* Items listed in a dataset
┌────────

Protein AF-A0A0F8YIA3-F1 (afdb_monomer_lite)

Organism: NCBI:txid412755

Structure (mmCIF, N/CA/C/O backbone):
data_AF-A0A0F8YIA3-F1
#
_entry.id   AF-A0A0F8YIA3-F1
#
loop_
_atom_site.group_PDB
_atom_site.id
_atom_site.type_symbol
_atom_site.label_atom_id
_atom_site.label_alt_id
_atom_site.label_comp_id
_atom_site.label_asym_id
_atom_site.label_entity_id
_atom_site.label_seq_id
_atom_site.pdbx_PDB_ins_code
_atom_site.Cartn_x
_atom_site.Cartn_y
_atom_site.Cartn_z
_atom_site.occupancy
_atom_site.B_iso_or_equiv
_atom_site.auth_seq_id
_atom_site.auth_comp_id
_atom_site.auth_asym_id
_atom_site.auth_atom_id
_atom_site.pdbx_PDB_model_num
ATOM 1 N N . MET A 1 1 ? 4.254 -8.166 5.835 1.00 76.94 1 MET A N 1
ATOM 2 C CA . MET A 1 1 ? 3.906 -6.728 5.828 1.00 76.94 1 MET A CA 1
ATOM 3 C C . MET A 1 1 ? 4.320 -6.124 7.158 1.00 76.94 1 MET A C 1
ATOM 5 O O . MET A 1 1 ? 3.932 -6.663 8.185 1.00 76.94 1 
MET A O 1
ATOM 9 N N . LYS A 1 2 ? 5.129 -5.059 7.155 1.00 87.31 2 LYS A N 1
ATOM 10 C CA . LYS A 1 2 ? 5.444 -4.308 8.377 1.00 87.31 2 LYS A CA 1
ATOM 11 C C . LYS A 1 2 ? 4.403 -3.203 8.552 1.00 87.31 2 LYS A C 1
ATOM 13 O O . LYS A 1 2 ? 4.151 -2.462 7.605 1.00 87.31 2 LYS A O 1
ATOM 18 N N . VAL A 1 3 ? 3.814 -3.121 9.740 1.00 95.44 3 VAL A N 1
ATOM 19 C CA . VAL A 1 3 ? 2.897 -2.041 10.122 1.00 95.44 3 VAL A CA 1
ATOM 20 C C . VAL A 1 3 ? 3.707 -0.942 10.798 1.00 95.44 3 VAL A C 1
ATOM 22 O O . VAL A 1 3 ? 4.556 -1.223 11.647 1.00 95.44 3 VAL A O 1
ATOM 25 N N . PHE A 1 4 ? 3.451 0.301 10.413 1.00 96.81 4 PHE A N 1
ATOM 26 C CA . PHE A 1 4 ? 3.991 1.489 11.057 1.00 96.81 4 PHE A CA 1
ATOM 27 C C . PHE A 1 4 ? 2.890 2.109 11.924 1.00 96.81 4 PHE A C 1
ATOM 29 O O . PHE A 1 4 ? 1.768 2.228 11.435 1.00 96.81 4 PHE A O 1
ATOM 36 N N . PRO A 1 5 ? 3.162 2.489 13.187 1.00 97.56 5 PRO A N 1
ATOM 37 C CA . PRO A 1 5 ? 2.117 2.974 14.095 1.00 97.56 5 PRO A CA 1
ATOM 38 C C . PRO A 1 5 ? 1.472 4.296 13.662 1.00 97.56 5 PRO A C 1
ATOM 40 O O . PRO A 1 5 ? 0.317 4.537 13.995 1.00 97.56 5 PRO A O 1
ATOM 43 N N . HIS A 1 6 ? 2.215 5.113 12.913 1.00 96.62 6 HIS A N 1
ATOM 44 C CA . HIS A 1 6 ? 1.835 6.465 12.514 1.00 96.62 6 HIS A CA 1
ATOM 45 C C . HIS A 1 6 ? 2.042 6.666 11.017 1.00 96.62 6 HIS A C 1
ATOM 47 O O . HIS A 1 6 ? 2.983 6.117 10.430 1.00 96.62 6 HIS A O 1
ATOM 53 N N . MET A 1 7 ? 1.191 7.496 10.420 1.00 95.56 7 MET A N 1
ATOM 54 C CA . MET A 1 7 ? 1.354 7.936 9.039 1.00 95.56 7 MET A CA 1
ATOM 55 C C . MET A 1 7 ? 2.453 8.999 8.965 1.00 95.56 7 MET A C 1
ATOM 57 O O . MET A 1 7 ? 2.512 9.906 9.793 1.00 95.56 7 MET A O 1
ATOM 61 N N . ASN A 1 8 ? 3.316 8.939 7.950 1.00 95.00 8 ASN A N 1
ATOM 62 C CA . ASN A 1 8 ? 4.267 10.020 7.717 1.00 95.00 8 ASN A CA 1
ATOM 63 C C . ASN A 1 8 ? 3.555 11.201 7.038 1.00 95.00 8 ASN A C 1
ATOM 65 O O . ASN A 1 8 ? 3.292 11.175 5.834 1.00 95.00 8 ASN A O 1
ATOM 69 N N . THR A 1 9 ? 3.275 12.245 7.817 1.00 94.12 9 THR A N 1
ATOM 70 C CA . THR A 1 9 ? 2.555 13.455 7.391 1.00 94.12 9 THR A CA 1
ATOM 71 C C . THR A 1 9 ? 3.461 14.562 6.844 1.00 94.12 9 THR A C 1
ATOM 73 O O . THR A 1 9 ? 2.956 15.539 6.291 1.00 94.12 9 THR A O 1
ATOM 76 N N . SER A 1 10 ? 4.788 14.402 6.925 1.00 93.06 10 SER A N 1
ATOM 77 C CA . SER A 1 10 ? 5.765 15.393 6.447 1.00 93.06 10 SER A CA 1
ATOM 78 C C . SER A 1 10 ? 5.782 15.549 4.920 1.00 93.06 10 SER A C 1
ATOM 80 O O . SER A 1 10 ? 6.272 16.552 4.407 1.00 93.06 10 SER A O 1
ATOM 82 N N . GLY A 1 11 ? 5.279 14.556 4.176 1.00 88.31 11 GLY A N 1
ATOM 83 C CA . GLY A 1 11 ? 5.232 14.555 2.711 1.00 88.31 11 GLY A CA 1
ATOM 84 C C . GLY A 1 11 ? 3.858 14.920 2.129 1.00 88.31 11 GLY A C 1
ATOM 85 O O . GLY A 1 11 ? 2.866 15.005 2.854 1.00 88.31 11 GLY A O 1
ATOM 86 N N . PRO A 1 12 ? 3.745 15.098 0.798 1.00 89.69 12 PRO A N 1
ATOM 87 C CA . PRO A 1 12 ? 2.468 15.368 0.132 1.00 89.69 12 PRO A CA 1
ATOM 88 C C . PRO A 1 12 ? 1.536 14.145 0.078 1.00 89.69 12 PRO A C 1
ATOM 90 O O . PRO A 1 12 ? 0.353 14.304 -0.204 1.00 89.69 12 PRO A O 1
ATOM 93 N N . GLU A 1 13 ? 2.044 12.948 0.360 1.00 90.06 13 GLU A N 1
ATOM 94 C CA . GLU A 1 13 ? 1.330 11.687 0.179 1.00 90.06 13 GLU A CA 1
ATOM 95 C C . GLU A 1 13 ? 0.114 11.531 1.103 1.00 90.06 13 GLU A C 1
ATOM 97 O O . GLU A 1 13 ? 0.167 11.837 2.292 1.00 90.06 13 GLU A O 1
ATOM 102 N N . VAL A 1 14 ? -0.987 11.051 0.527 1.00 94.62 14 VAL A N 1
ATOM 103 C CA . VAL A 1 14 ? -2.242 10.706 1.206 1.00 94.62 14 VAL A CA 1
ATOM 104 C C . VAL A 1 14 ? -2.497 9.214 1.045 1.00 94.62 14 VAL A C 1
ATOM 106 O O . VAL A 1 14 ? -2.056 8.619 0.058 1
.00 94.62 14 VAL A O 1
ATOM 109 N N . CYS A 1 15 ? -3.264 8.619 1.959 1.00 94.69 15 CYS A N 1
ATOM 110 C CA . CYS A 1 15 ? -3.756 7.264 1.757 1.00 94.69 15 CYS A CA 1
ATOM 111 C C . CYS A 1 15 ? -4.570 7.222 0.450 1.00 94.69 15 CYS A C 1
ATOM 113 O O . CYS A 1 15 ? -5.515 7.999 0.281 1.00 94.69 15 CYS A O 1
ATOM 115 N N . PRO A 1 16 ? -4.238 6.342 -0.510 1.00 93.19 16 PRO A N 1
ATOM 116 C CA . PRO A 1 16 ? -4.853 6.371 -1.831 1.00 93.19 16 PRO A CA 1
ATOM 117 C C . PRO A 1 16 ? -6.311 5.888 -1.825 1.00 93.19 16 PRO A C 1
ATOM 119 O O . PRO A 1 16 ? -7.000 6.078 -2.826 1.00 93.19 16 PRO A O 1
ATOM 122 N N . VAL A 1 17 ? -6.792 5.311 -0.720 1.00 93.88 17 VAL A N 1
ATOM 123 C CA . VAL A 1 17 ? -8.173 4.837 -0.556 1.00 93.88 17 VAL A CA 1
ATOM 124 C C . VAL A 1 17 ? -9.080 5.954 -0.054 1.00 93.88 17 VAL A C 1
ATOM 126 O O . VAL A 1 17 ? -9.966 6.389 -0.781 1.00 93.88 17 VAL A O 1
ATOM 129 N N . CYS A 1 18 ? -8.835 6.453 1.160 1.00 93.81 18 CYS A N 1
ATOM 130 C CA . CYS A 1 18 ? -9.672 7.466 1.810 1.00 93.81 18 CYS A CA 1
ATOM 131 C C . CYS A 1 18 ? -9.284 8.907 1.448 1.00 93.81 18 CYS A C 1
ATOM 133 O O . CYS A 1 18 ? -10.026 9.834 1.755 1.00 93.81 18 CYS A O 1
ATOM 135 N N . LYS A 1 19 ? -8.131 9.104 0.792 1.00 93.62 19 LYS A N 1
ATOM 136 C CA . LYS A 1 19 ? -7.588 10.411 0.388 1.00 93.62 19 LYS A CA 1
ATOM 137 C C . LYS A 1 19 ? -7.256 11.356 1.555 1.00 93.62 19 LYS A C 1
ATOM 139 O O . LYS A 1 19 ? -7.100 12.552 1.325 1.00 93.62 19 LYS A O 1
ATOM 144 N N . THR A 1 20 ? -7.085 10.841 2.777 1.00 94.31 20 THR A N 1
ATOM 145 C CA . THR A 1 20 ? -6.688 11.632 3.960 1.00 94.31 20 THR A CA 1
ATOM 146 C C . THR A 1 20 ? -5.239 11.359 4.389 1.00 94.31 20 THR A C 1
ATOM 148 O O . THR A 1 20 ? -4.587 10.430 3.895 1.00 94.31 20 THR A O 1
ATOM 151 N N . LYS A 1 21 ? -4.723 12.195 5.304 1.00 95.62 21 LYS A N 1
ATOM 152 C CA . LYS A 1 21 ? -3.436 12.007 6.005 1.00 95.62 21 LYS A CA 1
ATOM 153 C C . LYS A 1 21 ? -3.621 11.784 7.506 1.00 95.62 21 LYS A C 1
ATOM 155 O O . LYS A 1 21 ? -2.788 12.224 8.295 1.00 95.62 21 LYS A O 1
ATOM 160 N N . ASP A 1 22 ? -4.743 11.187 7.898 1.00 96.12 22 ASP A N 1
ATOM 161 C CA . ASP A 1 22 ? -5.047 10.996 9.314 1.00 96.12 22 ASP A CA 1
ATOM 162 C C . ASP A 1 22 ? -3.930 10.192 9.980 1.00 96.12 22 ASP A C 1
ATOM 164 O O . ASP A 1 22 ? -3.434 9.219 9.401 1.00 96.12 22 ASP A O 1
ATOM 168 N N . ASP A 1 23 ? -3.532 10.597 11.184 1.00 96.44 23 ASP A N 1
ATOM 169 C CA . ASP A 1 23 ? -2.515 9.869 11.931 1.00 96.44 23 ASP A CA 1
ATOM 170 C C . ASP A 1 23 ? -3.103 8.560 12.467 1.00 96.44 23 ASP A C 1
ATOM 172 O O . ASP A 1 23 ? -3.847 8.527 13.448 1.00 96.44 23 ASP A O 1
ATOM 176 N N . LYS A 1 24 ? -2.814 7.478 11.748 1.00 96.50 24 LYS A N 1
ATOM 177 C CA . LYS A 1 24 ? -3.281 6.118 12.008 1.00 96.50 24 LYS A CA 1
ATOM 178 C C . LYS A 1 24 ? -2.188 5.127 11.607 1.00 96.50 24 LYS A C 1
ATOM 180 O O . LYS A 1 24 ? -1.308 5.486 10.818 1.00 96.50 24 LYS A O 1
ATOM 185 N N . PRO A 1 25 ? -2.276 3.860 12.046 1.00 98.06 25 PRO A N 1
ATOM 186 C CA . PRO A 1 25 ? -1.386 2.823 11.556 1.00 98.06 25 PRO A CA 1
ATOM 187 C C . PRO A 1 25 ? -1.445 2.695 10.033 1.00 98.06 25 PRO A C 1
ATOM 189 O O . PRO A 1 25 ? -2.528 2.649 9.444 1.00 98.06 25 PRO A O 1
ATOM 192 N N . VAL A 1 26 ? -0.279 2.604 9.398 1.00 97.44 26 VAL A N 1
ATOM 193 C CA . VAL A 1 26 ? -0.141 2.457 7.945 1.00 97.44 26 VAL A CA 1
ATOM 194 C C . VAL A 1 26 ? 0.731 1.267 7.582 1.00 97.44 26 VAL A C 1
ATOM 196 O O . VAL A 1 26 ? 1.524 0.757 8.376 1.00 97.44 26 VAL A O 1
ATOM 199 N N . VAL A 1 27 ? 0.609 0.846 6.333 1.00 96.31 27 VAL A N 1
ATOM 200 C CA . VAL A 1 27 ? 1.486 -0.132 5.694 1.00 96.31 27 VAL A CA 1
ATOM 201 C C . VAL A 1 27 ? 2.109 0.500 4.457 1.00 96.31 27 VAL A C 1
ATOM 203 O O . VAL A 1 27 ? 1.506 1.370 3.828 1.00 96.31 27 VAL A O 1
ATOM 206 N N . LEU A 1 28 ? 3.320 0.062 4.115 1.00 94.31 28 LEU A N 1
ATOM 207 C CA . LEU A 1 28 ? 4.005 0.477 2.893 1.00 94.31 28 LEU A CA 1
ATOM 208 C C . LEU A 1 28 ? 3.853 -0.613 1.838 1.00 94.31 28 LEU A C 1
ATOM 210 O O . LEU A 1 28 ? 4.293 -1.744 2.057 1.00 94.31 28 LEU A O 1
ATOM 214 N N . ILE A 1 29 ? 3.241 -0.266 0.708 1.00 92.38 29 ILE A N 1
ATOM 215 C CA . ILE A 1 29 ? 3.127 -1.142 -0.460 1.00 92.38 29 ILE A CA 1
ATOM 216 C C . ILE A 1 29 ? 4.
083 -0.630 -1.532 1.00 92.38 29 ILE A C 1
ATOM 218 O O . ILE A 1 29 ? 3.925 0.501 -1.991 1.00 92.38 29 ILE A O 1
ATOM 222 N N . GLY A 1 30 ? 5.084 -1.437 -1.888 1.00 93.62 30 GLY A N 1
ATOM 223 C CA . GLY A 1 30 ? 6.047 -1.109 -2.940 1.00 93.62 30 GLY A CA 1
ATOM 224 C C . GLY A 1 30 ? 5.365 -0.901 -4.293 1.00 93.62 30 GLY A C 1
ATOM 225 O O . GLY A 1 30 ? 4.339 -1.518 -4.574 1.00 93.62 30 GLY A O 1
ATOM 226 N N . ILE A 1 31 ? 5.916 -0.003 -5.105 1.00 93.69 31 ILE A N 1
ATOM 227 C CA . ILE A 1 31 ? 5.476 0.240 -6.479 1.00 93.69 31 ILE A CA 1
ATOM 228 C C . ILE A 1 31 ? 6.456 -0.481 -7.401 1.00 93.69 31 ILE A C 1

└────────
┌────────

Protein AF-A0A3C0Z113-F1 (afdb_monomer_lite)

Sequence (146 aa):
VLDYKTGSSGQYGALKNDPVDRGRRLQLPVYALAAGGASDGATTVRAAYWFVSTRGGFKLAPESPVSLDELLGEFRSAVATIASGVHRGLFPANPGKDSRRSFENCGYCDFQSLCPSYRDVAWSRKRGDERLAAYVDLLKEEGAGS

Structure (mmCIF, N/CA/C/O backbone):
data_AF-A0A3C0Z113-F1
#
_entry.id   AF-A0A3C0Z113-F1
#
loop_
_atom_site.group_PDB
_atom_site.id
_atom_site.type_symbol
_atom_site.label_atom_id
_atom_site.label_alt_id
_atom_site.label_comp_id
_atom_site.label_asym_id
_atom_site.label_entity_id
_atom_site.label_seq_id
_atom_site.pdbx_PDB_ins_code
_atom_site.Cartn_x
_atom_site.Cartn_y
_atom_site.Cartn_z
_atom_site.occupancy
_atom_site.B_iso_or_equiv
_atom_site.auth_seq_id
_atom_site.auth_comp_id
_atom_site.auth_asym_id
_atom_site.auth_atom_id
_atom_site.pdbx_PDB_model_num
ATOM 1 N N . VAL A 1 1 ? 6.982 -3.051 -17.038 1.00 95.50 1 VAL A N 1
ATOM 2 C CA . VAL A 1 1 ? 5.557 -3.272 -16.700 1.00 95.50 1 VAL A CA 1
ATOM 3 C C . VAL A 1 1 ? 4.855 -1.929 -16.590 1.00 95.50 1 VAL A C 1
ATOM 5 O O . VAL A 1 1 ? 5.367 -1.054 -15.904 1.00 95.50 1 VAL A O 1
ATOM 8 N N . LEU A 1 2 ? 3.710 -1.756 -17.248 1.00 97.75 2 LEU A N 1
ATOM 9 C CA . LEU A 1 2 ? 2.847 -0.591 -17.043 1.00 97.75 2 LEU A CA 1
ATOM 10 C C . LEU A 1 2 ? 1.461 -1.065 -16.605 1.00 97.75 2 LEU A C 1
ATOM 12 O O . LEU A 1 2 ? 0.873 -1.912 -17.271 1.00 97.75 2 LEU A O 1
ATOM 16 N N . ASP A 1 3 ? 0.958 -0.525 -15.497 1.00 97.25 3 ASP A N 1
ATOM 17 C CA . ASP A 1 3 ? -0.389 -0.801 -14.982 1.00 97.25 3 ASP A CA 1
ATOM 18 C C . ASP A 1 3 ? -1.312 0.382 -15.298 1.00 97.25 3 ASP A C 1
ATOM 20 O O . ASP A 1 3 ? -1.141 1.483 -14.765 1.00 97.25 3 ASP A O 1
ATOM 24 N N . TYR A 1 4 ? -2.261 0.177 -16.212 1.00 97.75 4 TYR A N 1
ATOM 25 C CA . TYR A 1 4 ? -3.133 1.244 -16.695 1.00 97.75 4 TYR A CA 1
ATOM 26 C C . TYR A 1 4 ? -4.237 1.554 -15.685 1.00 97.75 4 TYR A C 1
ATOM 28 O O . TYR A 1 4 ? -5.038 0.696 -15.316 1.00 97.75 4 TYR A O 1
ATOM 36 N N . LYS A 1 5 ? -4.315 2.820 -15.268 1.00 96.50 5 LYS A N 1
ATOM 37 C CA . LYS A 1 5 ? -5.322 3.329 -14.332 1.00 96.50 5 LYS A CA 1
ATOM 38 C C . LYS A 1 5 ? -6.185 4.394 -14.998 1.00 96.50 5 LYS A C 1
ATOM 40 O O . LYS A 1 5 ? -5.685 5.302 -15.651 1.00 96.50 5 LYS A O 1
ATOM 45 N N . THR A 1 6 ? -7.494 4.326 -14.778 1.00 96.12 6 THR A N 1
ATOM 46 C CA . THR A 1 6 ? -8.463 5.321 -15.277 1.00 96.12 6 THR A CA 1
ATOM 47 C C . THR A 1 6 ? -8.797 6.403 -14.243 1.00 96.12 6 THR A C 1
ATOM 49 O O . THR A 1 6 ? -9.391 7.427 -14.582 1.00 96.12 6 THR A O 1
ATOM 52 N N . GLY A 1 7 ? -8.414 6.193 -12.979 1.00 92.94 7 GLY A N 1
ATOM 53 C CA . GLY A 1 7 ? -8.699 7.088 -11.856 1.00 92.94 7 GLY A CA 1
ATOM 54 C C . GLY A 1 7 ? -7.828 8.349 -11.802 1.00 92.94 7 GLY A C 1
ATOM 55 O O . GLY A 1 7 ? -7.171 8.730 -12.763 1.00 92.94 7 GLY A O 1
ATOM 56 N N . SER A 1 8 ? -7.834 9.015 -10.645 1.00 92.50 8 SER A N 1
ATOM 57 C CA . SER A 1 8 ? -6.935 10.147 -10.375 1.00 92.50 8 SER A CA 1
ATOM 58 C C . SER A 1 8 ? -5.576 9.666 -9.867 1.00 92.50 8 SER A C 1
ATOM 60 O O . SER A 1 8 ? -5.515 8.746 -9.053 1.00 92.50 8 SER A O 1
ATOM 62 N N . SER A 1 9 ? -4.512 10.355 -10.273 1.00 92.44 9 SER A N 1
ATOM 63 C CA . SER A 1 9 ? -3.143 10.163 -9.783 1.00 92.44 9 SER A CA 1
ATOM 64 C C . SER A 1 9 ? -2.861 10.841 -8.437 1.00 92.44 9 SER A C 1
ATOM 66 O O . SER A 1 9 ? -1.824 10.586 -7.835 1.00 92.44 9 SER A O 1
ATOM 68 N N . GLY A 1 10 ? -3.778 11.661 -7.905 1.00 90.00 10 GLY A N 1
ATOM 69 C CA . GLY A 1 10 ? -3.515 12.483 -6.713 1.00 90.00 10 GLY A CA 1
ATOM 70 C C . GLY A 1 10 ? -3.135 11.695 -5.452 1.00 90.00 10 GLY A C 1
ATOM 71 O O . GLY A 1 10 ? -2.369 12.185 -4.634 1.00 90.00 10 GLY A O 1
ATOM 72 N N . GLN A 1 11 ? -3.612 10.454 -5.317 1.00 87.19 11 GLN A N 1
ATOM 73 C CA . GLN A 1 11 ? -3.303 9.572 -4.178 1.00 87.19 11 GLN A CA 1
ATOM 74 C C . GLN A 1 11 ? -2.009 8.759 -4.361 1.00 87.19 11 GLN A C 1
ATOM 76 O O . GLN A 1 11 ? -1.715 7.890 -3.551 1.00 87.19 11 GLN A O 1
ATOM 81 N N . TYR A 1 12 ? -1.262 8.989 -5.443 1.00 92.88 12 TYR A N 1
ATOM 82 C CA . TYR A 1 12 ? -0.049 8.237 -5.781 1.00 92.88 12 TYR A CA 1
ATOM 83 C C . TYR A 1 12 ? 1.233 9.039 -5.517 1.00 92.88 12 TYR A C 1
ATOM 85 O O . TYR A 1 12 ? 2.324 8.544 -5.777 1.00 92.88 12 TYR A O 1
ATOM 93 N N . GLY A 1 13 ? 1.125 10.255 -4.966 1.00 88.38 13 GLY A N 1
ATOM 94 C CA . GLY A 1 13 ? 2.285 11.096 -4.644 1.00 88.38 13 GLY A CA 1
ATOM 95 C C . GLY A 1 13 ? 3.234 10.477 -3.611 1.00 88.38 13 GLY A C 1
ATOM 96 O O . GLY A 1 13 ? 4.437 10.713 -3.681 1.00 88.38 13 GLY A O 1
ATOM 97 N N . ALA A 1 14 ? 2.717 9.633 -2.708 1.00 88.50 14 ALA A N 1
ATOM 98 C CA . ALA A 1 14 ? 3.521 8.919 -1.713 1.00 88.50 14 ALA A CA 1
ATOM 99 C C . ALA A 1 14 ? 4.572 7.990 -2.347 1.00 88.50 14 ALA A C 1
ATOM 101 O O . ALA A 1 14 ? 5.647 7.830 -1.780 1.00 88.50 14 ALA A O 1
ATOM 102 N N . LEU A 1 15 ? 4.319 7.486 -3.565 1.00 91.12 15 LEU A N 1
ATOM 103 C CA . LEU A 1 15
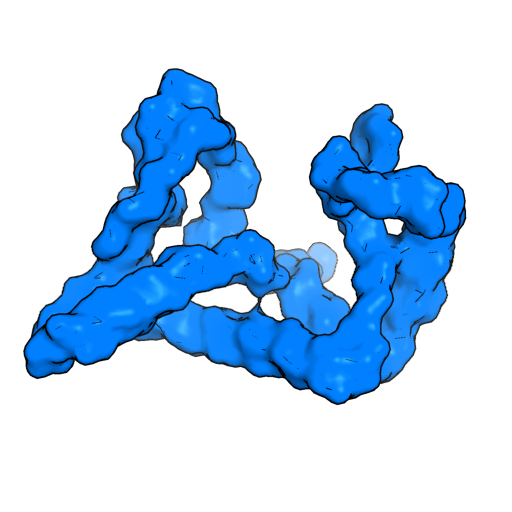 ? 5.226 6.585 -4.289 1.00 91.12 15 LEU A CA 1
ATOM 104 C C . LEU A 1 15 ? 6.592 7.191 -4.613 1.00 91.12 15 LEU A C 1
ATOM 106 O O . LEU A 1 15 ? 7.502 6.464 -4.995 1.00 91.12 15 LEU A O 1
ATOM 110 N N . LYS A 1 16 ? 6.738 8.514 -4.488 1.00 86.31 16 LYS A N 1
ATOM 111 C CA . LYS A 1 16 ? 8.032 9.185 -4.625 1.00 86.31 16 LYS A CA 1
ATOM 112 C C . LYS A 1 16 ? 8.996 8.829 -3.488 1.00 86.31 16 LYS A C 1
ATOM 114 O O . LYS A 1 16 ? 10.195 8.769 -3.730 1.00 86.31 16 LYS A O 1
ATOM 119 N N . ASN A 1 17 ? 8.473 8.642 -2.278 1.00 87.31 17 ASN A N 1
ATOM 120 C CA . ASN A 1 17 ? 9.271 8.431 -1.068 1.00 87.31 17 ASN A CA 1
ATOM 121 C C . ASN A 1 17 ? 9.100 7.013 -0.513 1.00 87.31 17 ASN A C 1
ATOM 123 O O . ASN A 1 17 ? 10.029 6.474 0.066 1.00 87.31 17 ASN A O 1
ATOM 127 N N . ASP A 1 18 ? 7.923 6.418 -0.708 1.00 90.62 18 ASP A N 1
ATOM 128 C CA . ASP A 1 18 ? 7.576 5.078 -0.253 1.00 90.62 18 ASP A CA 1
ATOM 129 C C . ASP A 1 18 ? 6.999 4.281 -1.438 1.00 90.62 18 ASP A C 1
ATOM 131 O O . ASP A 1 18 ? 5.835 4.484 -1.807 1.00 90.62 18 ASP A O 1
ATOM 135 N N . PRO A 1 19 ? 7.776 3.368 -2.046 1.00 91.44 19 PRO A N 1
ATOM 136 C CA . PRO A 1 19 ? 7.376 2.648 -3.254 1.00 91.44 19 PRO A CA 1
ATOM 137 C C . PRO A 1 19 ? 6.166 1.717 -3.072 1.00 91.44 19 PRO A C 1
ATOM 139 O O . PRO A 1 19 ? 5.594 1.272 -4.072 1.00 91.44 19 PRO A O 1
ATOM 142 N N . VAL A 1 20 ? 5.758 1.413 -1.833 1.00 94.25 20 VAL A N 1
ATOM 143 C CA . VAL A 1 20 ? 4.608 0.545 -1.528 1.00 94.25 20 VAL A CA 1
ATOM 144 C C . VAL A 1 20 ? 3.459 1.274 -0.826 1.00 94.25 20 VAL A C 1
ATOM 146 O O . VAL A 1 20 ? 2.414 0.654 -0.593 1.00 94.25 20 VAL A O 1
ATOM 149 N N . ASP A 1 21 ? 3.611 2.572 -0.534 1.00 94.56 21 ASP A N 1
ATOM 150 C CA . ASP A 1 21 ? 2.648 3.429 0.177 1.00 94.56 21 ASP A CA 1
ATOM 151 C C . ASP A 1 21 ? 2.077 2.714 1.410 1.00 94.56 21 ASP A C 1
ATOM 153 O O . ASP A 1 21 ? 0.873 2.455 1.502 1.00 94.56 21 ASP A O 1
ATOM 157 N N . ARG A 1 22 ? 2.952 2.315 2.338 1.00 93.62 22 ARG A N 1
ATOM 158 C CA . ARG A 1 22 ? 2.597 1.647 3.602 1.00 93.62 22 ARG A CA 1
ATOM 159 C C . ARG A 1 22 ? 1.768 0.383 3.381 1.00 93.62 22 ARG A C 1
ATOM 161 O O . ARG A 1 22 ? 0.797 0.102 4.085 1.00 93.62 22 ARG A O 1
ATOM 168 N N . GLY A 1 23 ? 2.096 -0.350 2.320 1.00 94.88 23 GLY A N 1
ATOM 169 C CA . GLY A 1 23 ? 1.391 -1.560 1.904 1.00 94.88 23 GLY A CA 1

└────────

* Task details
All lines above from the line with "ATOM 66 O O" through the line with "ATOM 103 C CA . LEU A 1 15", both included, are to be set down exactly, with nothing else.

* Worked solution
ATOM 66 O O . SER A 1 9 ? -1.824 10.586 -7.835 1.00 92.44 9 SER A O 1
ATOM 68 N N . GLY A 1 10 ? -3.778 11.661 -7.905 1.00 90.00 10 GLY A N 1
ATOM 69 C CA . GLY A 1 10 ? -3.515 12.483 -6.713 1.00 90.00 10 GLY A CA 1
ATOM 70 C C . GLY A 1 10 ? -3.135 11.695 -5.452 1.00 90.00 10 GLY A C 1
ATOM 71 O O . GLY A 1 10 ? -2.369 12.185 -4.634 1.00 90.00 10 GLY A O 1
ATOM 72 N N . GLN A 1 11 ? -3.612 10.454 -5.317 1.00 87.19 11 GLN A N 1
ATOM 73 C CA . GLN A 1 11 ? -3.303 9.572 -4.178 1.00 87.19 11 GLN A CA 1
ATOM 74 C C . GLN A 1 11 ? -2.009 8.759 -4.361 1.00 87.19 11 GLN A C 1
ATOM 76 O O . GLN A 1 11 ? -1.715 7.890 -3.551 1.00 87.19 11 GLN A O 1
ATOM 81 N N . TYR A 1 12 ? -1.262 8.989 -5.443 1.00 92.88 12 TYR A N 1
ATOM 82 C CA . TYR A 1 12 ? -0.049 8.237 -5.781 1.00 92.88 12 TYR A CA 1
ATOM 83 C C . TYR A 1 12 ? 1.233 9.039 -5.517 1.00 92.88 12 TYR A C 1
ATOM 85 O O . TYR A 1 12 ? 2.324 8.544 -5.777 1.00 92.88 12 TYR A O 1
ATOM 93 N N . GLY A 1 13 ? 1.125 10.255 -4.966 1.00 88.38 13 GLY A N 1
ATOM 94 C CA . GLY A 1 13 ? 2.285 11.096 -4.644 1.00 88.38 13 GLY A CA 1
ATOM 95 C C . GLY A 1 13 ? 3.234 10.477 -3.611 1.00 88.38 13 GLY A C 1
ATOM 96 O O . GLY A 1 13 ? 4.437 10.713 -3.681 1.00 88.38 13 GLY A O 1
ATOM 97 N N . ALA A 1 14 ? 2.717 9.633 -2.708 1.00 88.50 14 ALA A N 1
ATOM 98 C CA . ALA A 1 14 ? 3.521 8.919 -1.713 1.00 88.50 14 ALA A CA 1
ATOM 99 C C . ALA A 1 14 ? 4.572 7.990 -2.347 1.00 88.50 14 ALA A C 1
ATOM 101 O O . ALA A 1 14 ? 5.647 7.830 -1.780 1.00 88.50 14 ALA A O 1
ATOM 102 N N . LEU A 1 15 ? 4.319 7.486 -3.565 1.00 91.12 15 LEU A N 1
ATOM 103 C CA . LEU A 1 15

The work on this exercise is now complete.